Each line of the data below between the one containing "ATOM 120 O O" and the one containing "ATOM 157 C C", both included, is to be repeated exactly. Please omit pictures.

[Source data]
-=-=-=-=-
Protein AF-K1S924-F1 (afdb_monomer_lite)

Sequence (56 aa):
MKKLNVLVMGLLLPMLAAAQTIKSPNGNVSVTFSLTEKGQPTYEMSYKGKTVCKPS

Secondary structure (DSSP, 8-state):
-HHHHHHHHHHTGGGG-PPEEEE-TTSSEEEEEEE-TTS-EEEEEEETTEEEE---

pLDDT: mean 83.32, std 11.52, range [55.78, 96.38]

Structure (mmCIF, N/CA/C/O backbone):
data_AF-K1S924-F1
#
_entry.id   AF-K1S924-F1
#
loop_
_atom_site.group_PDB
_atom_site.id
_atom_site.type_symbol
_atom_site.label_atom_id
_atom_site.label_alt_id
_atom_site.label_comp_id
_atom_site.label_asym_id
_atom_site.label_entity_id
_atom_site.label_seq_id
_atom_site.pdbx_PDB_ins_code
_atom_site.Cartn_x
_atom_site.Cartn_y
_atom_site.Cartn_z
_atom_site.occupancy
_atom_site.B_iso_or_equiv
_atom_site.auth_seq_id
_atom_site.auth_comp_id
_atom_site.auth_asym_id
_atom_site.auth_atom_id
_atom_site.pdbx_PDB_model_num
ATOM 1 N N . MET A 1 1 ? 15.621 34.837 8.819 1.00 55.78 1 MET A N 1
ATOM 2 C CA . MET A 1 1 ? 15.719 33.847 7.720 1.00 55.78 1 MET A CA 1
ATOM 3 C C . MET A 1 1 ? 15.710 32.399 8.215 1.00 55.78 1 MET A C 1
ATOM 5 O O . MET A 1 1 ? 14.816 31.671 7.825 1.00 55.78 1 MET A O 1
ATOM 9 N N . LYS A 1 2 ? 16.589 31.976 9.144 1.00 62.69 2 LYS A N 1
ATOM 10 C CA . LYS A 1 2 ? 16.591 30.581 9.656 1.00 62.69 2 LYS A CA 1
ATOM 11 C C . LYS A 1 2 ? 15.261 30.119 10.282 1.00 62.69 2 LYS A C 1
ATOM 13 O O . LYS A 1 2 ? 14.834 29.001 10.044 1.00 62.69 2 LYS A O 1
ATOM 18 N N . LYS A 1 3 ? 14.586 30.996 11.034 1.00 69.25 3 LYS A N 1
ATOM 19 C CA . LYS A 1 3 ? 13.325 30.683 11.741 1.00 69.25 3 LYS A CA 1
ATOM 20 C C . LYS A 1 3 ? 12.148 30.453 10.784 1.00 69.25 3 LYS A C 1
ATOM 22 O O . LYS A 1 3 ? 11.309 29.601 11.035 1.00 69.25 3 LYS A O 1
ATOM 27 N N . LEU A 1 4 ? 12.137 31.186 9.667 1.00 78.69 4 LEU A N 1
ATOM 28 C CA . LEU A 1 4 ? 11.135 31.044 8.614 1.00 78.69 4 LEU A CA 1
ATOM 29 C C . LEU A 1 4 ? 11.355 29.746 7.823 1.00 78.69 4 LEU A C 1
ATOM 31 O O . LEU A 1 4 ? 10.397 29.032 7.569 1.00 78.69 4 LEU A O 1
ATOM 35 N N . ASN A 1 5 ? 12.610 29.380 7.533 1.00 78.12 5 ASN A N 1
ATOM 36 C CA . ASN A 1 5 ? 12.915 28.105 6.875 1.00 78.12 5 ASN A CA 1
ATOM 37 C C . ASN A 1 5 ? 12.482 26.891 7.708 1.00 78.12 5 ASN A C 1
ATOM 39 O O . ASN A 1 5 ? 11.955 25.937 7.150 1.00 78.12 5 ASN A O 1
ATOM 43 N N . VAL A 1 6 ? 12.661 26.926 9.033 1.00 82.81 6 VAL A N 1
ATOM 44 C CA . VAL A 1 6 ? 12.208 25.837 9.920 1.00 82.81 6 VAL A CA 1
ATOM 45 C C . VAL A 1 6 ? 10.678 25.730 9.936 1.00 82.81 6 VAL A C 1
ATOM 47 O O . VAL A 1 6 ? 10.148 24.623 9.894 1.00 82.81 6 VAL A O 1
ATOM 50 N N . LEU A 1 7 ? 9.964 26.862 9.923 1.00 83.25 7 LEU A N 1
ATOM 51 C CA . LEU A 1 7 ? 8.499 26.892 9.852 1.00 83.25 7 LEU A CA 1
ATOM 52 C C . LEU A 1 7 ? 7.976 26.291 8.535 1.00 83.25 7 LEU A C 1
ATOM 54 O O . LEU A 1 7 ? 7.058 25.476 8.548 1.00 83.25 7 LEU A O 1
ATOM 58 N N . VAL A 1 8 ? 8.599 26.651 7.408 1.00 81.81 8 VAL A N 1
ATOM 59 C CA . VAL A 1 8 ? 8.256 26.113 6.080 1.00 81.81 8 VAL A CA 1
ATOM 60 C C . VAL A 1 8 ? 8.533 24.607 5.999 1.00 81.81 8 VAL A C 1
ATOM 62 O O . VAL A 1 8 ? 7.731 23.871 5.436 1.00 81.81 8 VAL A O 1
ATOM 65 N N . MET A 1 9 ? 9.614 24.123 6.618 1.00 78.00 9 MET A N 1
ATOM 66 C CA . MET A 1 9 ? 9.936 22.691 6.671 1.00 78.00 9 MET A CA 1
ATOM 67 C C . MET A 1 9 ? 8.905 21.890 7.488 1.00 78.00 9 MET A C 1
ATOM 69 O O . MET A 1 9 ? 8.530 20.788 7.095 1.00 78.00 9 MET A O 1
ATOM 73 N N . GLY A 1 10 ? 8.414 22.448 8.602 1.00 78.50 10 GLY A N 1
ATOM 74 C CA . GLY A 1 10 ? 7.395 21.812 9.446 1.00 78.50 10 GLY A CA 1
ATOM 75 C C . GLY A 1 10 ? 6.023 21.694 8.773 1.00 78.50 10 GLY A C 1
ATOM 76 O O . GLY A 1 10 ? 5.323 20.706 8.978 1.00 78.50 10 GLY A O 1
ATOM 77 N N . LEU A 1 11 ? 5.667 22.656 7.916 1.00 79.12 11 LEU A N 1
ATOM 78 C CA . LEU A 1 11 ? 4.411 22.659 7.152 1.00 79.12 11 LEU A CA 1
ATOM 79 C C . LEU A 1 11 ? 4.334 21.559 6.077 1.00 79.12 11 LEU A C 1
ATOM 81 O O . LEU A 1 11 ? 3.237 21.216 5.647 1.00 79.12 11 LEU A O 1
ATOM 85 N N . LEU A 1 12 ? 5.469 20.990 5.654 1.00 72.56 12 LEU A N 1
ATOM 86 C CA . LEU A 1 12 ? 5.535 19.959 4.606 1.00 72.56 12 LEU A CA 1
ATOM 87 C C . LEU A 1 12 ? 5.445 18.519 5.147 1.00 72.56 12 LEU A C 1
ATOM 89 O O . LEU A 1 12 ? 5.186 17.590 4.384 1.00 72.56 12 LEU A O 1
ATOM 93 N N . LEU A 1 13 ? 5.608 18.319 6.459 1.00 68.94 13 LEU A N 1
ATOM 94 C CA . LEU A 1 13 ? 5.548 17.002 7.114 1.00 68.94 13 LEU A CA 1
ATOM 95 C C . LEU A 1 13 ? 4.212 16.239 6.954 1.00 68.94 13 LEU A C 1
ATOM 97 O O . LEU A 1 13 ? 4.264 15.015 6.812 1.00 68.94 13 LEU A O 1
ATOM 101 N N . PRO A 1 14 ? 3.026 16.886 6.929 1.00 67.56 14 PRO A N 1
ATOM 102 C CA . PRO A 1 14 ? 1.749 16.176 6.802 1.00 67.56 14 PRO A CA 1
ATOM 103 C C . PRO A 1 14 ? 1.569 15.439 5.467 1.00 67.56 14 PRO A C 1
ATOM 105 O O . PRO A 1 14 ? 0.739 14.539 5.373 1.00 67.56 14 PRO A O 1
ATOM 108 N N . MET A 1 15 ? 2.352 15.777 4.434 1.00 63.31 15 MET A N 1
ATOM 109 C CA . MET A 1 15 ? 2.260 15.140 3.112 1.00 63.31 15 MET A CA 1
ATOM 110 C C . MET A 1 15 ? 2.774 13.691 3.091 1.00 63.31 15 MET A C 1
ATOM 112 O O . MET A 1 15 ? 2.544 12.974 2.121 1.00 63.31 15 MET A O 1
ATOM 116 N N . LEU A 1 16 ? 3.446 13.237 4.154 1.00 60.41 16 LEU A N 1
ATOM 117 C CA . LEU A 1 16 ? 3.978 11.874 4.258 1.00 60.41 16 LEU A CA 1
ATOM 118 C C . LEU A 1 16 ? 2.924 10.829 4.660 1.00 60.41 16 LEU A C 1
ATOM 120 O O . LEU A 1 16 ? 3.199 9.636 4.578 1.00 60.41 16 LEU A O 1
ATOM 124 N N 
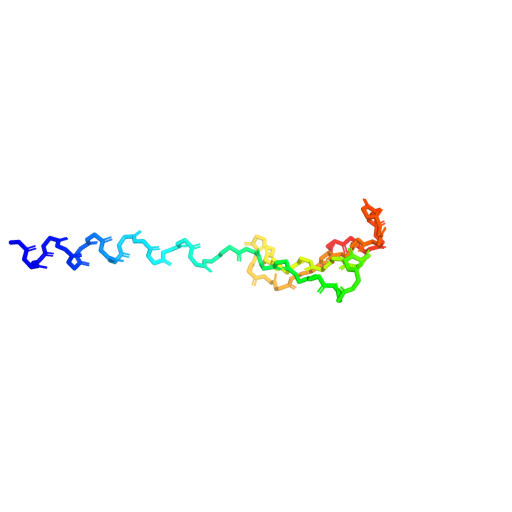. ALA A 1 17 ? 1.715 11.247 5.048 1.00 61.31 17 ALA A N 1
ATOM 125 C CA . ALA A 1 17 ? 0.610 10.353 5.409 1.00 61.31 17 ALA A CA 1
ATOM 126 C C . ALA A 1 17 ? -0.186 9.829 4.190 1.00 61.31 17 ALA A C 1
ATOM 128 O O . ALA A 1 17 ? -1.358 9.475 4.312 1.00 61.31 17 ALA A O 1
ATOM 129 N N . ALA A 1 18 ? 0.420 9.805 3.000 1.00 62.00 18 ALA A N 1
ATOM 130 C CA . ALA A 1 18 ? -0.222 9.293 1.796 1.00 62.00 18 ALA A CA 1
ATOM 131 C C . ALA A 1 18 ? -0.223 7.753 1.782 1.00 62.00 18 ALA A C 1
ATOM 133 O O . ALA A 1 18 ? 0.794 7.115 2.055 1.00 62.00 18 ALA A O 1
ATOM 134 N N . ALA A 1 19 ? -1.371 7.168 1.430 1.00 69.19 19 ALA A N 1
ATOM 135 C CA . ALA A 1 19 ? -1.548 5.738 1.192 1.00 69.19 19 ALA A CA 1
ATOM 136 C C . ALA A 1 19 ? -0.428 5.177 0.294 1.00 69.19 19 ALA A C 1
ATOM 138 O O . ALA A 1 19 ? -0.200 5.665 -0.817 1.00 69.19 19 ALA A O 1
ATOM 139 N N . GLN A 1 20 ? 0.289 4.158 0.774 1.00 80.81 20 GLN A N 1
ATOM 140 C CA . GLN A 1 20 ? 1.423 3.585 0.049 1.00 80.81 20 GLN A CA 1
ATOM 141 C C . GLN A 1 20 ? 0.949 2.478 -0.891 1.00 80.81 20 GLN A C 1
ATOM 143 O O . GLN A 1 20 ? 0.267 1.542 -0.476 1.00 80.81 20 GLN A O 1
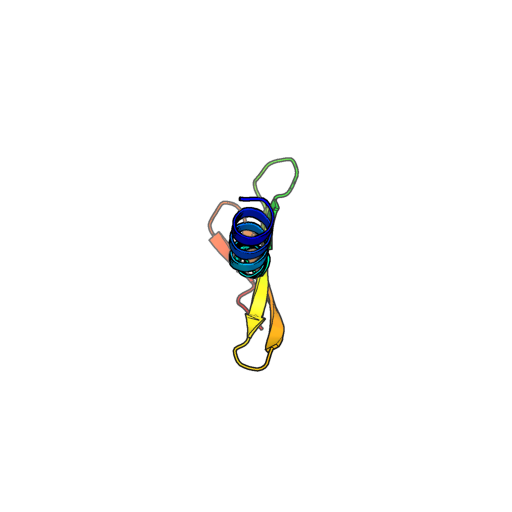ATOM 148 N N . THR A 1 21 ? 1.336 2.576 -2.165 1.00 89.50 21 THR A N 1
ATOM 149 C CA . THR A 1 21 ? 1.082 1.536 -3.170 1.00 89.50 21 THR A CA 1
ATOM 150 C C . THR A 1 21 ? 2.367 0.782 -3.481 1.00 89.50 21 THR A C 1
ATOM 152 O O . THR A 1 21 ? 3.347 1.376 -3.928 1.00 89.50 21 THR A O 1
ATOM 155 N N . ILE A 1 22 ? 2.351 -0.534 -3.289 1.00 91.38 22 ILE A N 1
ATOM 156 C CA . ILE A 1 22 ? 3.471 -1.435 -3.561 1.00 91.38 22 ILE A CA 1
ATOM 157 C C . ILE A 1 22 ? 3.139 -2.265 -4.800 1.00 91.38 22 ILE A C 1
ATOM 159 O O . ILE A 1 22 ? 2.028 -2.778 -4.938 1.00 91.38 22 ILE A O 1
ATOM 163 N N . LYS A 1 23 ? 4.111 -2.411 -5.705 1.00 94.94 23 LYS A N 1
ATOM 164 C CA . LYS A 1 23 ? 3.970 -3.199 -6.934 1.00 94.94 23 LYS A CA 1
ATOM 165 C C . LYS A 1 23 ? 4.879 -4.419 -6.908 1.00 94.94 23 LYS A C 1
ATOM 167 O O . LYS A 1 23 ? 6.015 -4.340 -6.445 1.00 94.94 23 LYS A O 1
-=-=-=-=-
> _ANSWER SPACE_
ATOM 120 O O . LEU A 1 16 ? 3.199 9.636 4.578 1.00 60.41 16 LEU A O 1
ATOM 124 N N 
. ALA A 1 17 ? 1.715 11.247 5.048 1.00 61.31 17 ALA A N 1
ATOM 125 C CA . ALA A 1 17 ? 0.610 10.353 5.409 1.00 61.31 17 ALA A CA 1
ATOM 126 C C . ALA A 1 17 ? -0.186 9.829 4.190 1.00 61.31 17 ALA A C 1
ATOM 128 O O . ALA A 1 17 ? -1.358 9.475 4.312 1.00 61.31 17 ALA A O 1
ATOM 129 N N . ALA A 1 18 ? 0.420 9.805 3.000 1.00 62.00 18 ALA A N 1
ATOM 130 C CA . ALA A 1 18 ? -0.222 9.293 1.796 1.00 62.00 18 ALA A CA 1
ATOM 131 C C . ALA A 1 18 ? -0.223 7.753 1.782 1.00 62.00 18 ALA A C 1
ATOM 133 O O . ALA A 1 18 ? 0.794 7.115 2.055 1.00 62.00 18 ALA A O 1
ATOM 134 N N . ALA A 1 19 ? -1.371 7.168 1.430 1.00 69.19 19 ALA A N 1
ATOM 135 C CA . ALA A 1 19 ? -1.548 5.738 1.192 1.00 69.19 19 ALA A CA 1
ATOM 136 C C . ALA A 1 19 ? -0.428 5.177 0.294 1.00 69.19 19 ALA A C 1
ATOM 138 O O . ALA A 1 19 ? -0.200 5.665 -0.817 1.00 69.19 19 ALA A O 1
ATOM 139 N N . GLN A 1 20 ? 0.289 4.158 0.774 1.00 80.81 20 GLN A N 1
ATOM 140 C CA . GLN A 1 20 ? 1.423 3.585 0.049 1.00 80.81 20 GLN A CA 1
ATOM 141 C C . GLN A 1 20 ? 0.949 2.478 -0.891 1.00 80.81 20 GLN A C 1
ATOM 143 O O . GLN A 1 20 ? 0.267 1.542 -0.476 1.00 80.81 20 GLN A O 1
ATOM 148 N N . THR A 1 21 ? 1.336 2.576 -2.165 1.00 89.50 21 THR A N 1
ATOM 149 C CA . THR A 1 21 ? 1.082 1.536 -3.170 1.00 89.50 21 THR A CA 1
ATOM 150 C C . THR A 1 21 ? 2.367 0.782 -3.481 1.00 89.50 21 THR A C 1
ATOM 152 O O . THR A 1 21 ? 3.347 1.376 -3.928 1.00 89.50 21 THR A O 1
ATOM 155 N N . ILE A 1 22 ? 2.351 -0.534 -3.289 1.00 91.38 22 ILE A N 1
ATOM 156 C CA . ILE A 1 22 ? 3.471 -1.435 -3.561 1.00 91.38 22 ILE A CA 1
ATOM 157 C C . ILE A 1 22 ? 3.139 -2.265 -4.800 1.00 91.38 22 ILE A C 1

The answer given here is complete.